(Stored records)
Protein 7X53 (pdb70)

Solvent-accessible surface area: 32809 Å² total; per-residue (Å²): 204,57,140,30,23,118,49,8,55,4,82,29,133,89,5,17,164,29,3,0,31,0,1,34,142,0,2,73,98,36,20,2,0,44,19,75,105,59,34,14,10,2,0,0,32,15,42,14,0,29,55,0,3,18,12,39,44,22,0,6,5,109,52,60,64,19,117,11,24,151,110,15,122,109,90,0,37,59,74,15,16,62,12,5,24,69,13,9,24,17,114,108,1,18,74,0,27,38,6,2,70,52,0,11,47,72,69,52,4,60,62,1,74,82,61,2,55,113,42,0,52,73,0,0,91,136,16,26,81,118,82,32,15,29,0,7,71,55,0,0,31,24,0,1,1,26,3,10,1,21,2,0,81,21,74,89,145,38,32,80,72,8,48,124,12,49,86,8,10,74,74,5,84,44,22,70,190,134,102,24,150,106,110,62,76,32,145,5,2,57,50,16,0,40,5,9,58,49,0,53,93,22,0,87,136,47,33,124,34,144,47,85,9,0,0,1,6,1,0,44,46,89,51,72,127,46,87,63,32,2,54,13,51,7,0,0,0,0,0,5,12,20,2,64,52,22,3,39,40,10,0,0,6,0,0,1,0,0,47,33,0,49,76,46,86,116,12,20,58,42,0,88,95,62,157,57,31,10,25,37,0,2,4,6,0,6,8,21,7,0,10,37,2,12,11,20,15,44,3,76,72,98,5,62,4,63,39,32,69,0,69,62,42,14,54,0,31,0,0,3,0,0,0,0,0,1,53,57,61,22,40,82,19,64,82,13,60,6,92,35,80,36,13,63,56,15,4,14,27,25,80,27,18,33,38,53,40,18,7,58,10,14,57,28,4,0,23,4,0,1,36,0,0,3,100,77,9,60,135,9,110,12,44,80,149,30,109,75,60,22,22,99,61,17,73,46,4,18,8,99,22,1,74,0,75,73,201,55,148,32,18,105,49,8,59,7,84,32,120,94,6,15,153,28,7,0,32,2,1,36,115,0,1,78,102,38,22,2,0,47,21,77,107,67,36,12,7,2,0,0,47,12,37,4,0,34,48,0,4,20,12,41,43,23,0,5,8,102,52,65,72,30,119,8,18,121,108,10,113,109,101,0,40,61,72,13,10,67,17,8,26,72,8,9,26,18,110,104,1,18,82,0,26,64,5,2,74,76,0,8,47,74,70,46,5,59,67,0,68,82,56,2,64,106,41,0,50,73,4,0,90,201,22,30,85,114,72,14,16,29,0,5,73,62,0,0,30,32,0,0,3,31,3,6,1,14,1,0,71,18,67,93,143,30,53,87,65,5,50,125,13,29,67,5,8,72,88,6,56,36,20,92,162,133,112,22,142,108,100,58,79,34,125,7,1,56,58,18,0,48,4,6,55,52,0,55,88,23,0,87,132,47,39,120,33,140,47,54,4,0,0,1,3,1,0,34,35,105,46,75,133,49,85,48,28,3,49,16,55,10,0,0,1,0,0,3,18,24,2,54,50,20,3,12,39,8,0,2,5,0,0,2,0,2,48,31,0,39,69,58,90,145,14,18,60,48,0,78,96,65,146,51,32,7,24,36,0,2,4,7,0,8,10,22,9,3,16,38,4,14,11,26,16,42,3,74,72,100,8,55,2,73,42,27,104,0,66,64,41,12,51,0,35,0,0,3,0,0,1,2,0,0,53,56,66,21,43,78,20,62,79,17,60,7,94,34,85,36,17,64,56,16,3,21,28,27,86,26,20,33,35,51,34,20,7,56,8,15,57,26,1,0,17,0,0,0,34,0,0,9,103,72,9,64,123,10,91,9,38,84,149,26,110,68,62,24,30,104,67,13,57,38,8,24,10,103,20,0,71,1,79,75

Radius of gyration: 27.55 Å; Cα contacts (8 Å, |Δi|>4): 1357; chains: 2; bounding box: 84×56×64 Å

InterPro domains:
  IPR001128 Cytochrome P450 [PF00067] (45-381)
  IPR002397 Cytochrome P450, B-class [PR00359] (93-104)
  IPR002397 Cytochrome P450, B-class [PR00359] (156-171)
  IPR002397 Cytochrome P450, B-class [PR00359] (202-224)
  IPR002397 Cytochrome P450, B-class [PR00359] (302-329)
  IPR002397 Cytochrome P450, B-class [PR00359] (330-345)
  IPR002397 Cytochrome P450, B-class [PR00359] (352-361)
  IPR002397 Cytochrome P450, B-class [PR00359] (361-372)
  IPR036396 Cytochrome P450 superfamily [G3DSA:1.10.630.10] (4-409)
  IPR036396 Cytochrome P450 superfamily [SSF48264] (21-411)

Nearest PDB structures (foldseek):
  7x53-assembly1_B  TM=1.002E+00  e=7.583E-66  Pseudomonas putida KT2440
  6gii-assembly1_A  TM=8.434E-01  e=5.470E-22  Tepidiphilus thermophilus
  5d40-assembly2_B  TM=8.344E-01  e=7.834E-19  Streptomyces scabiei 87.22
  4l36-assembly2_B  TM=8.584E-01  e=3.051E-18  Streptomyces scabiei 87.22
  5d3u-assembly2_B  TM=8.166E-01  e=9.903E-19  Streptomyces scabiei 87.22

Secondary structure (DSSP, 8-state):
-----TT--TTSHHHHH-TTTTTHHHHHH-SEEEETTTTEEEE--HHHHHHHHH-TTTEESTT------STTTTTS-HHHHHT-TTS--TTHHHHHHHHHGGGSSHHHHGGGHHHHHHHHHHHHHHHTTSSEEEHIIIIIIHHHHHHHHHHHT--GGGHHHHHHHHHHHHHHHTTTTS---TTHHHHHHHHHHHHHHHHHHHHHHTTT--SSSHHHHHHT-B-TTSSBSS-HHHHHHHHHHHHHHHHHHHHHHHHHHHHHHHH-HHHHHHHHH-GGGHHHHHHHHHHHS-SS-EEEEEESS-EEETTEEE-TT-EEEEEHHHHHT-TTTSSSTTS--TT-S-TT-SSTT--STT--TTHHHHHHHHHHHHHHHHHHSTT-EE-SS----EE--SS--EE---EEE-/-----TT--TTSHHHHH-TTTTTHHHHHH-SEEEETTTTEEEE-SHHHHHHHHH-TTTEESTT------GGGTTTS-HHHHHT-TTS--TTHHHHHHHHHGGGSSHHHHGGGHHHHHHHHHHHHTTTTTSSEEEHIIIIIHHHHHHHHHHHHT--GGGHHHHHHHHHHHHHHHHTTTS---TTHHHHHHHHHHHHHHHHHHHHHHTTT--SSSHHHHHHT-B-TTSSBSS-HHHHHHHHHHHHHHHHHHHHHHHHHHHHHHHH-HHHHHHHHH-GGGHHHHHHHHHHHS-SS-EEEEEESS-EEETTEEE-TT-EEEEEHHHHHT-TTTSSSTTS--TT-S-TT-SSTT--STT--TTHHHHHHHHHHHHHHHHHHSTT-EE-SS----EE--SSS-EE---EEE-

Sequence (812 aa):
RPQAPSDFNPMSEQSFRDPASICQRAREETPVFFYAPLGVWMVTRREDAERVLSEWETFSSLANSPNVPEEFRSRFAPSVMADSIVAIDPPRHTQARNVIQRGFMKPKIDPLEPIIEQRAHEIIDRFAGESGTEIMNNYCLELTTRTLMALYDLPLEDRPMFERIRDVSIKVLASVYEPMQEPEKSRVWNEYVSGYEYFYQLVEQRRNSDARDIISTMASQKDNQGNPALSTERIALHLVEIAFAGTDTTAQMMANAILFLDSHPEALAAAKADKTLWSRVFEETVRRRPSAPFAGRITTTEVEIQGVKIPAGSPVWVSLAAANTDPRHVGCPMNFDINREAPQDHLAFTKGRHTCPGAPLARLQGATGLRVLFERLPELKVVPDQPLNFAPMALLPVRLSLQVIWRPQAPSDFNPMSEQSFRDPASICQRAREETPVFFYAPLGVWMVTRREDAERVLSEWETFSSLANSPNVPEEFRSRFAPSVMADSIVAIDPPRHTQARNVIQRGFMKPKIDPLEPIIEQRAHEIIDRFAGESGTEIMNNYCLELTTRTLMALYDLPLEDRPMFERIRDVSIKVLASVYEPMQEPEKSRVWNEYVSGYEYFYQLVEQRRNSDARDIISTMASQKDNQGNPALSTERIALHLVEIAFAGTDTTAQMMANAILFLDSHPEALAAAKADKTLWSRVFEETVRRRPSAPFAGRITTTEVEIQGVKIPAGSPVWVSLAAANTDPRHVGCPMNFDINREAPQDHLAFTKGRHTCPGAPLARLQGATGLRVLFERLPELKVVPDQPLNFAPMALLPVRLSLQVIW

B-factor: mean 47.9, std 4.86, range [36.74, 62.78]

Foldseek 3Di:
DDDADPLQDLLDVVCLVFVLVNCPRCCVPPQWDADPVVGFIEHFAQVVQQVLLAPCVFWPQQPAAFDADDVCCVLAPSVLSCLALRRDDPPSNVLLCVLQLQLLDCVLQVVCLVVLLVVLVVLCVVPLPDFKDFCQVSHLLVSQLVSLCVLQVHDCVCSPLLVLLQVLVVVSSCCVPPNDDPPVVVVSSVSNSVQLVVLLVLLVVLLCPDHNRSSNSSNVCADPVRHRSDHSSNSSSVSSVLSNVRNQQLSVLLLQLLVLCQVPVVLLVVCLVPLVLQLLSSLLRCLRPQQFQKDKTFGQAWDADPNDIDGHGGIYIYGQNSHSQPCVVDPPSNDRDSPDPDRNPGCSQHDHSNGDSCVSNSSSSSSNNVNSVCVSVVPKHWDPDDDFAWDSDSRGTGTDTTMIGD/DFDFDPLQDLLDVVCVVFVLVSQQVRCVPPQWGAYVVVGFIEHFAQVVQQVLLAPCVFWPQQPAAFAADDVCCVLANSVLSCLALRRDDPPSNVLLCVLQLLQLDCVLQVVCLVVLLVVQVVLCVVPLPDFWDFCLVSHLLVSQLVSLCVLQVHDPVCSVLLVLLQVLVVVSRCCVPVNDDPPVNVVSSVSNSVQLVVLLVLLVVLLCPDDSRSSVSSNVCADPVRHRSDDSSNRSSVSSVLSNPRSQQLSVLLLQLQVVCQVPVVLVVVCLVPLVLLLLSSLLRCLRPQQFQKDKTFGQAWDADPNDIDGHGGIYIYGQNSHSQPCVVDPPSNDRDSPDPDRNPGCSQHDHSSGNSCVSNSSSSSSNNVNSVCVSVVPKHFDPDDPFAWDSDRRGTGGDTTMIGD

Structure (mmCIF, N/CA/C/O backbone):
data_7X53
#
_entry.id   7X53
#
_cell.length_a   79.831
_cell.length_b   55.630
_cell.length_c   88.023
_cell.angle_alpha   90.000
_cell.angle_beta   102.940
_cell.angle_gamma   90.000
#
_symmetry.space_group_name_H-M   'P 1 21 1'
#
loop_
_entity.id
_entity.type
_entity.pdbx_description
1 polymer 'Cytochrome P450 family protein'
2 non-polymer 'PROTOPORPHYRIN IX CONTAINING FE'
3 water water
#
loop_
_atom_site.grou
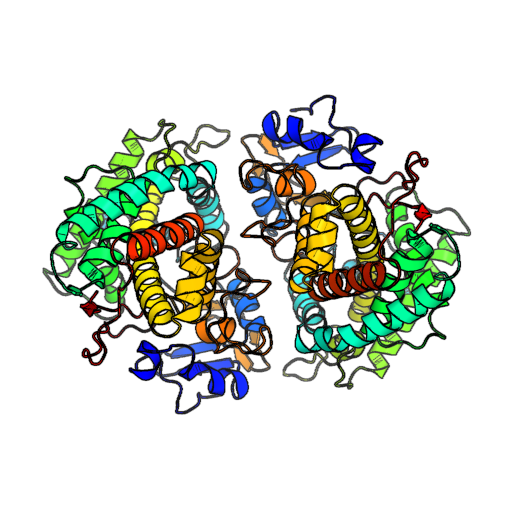p_PDB
_atom_site.id
_atom_site.type_symbol
_atom_site.label_atom_id
_atom_site.label_alt_id
_atom_site.label_comp_id
_atom_site.label_asym_id
_atom_site.label_entity_id
_atom_site.label_seq_id
_atom_site.pdbx_PDB_ins_code
_atom_site.Cartn_x
_atom_site.Cartn_y
_atom_site.Cartn_z
_atom_site.occupancy
_atom_site.B_iso_or_equiv
_atom_site.auth_seq_id
_atom_site.auth_comp_id
_atom_site.auth_asym_id
_atom_site.auth_atom_id
_atom_site.pdbx_PDB_model_num
ATOM 1 N N . ARG A 1 6 ? 19.619 -13.154 -10.249 1.00 52.08 6 ARG A N 1
ATOM 2 C CA . ARG A 1 6 ? 19.436 -12.511 -8.953 1.00 51.80 6 ARG A CA 1
ATOM 3 C C . ARG A 1 6 ? 19.421 -10.994 -9.103 1.00 52.06 6 ARG A C 1
ATOM 4 O O . ARG A 1 6 ? 20.135 -10.446 -9.944 1.00 52.39 6 ARG A O 1
ATOM 12 N N . PRO A 1 7 ? 18.599 -10.319 -8.298 1.00 51.74 7 PRO A N 1
ATOM 13 C CA . PRO A 1 7 ? 18.500 -8.858 -8.404 1.00 51.23 7 PRO A CA 1
ATOM 14 C C . PRO A 1 7 ? 19.839 -8.191 -8.128 1.00 50.82 7 PRO A C 1
ATOM 15 O O . PRO A 1 7 ? 20.570 -8.577 -7.213 1.00 50.26 7 PRO A O 1
ATOM 19 N N . GLN A 1 8 ? 20.156 -7.183 -8.932 1.00 50.89 8 GLN A N 1
ATOM 20 C CA . GLN A 1 8 ? 21.391 -6.434 -8.787 1.00 50.59 8 GLN A CA 1
ATOM 21 C C . GLN A 1 8 ? 21.115 -5.112 -8.066 1.00 50.14 8 GLN A C 1
ATOM 22 O O . GLN A 1 8 ? 20.070 -4.940 -7.429 1.00 49.96 8 GLN A O 1
ATOM 28 N N . ALA A 1 9 ? 22.048 -4.175 -8.165 1.00 49.92 9 ALA A N 1
ATOM 29 C CA . ALA A 1 9 ? 21.981 -2.884 -7.505 1.00 49.69 9 ALA A CA 1
ATOM 30 C C . ALA A 1 9 ? 22.112 -1.761 -8.524 1.00 50.03 9 ALA A C 1
ATOM 31 O O . ALA A 1 9 ? 22.662 -1.960 -9.614 1.00 50.43 9 ALA A O 1
ATOM 33 N N . PRO A 1 10 ? 21.601 -0.571 -8.211 1.00 50.20 10 PRO A N 1
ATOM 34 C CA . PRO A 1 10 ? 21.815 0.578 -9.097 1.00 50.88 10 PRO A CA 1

**DIRECTIONS**
Please copy only the lines from the one with "ATOM 31 O O" through the final line of the records above, both ends included.

**EXERCISE ANSWER**
ATOM 31 O O . ALA A 1 9 ? 22.662 -1.960 -9.614 1.00 50.43 9 ALA A O 1
ATOM 33 N N . PRO A 1 10 ? 21.601 -0.571 -8.211 1.00 50.20 10 PRO A N 1
ATOM 34 C CA . PRO A 1 10 ? 21.815 0.578 -9.097 1.00 50.88 10 PRO A CA 1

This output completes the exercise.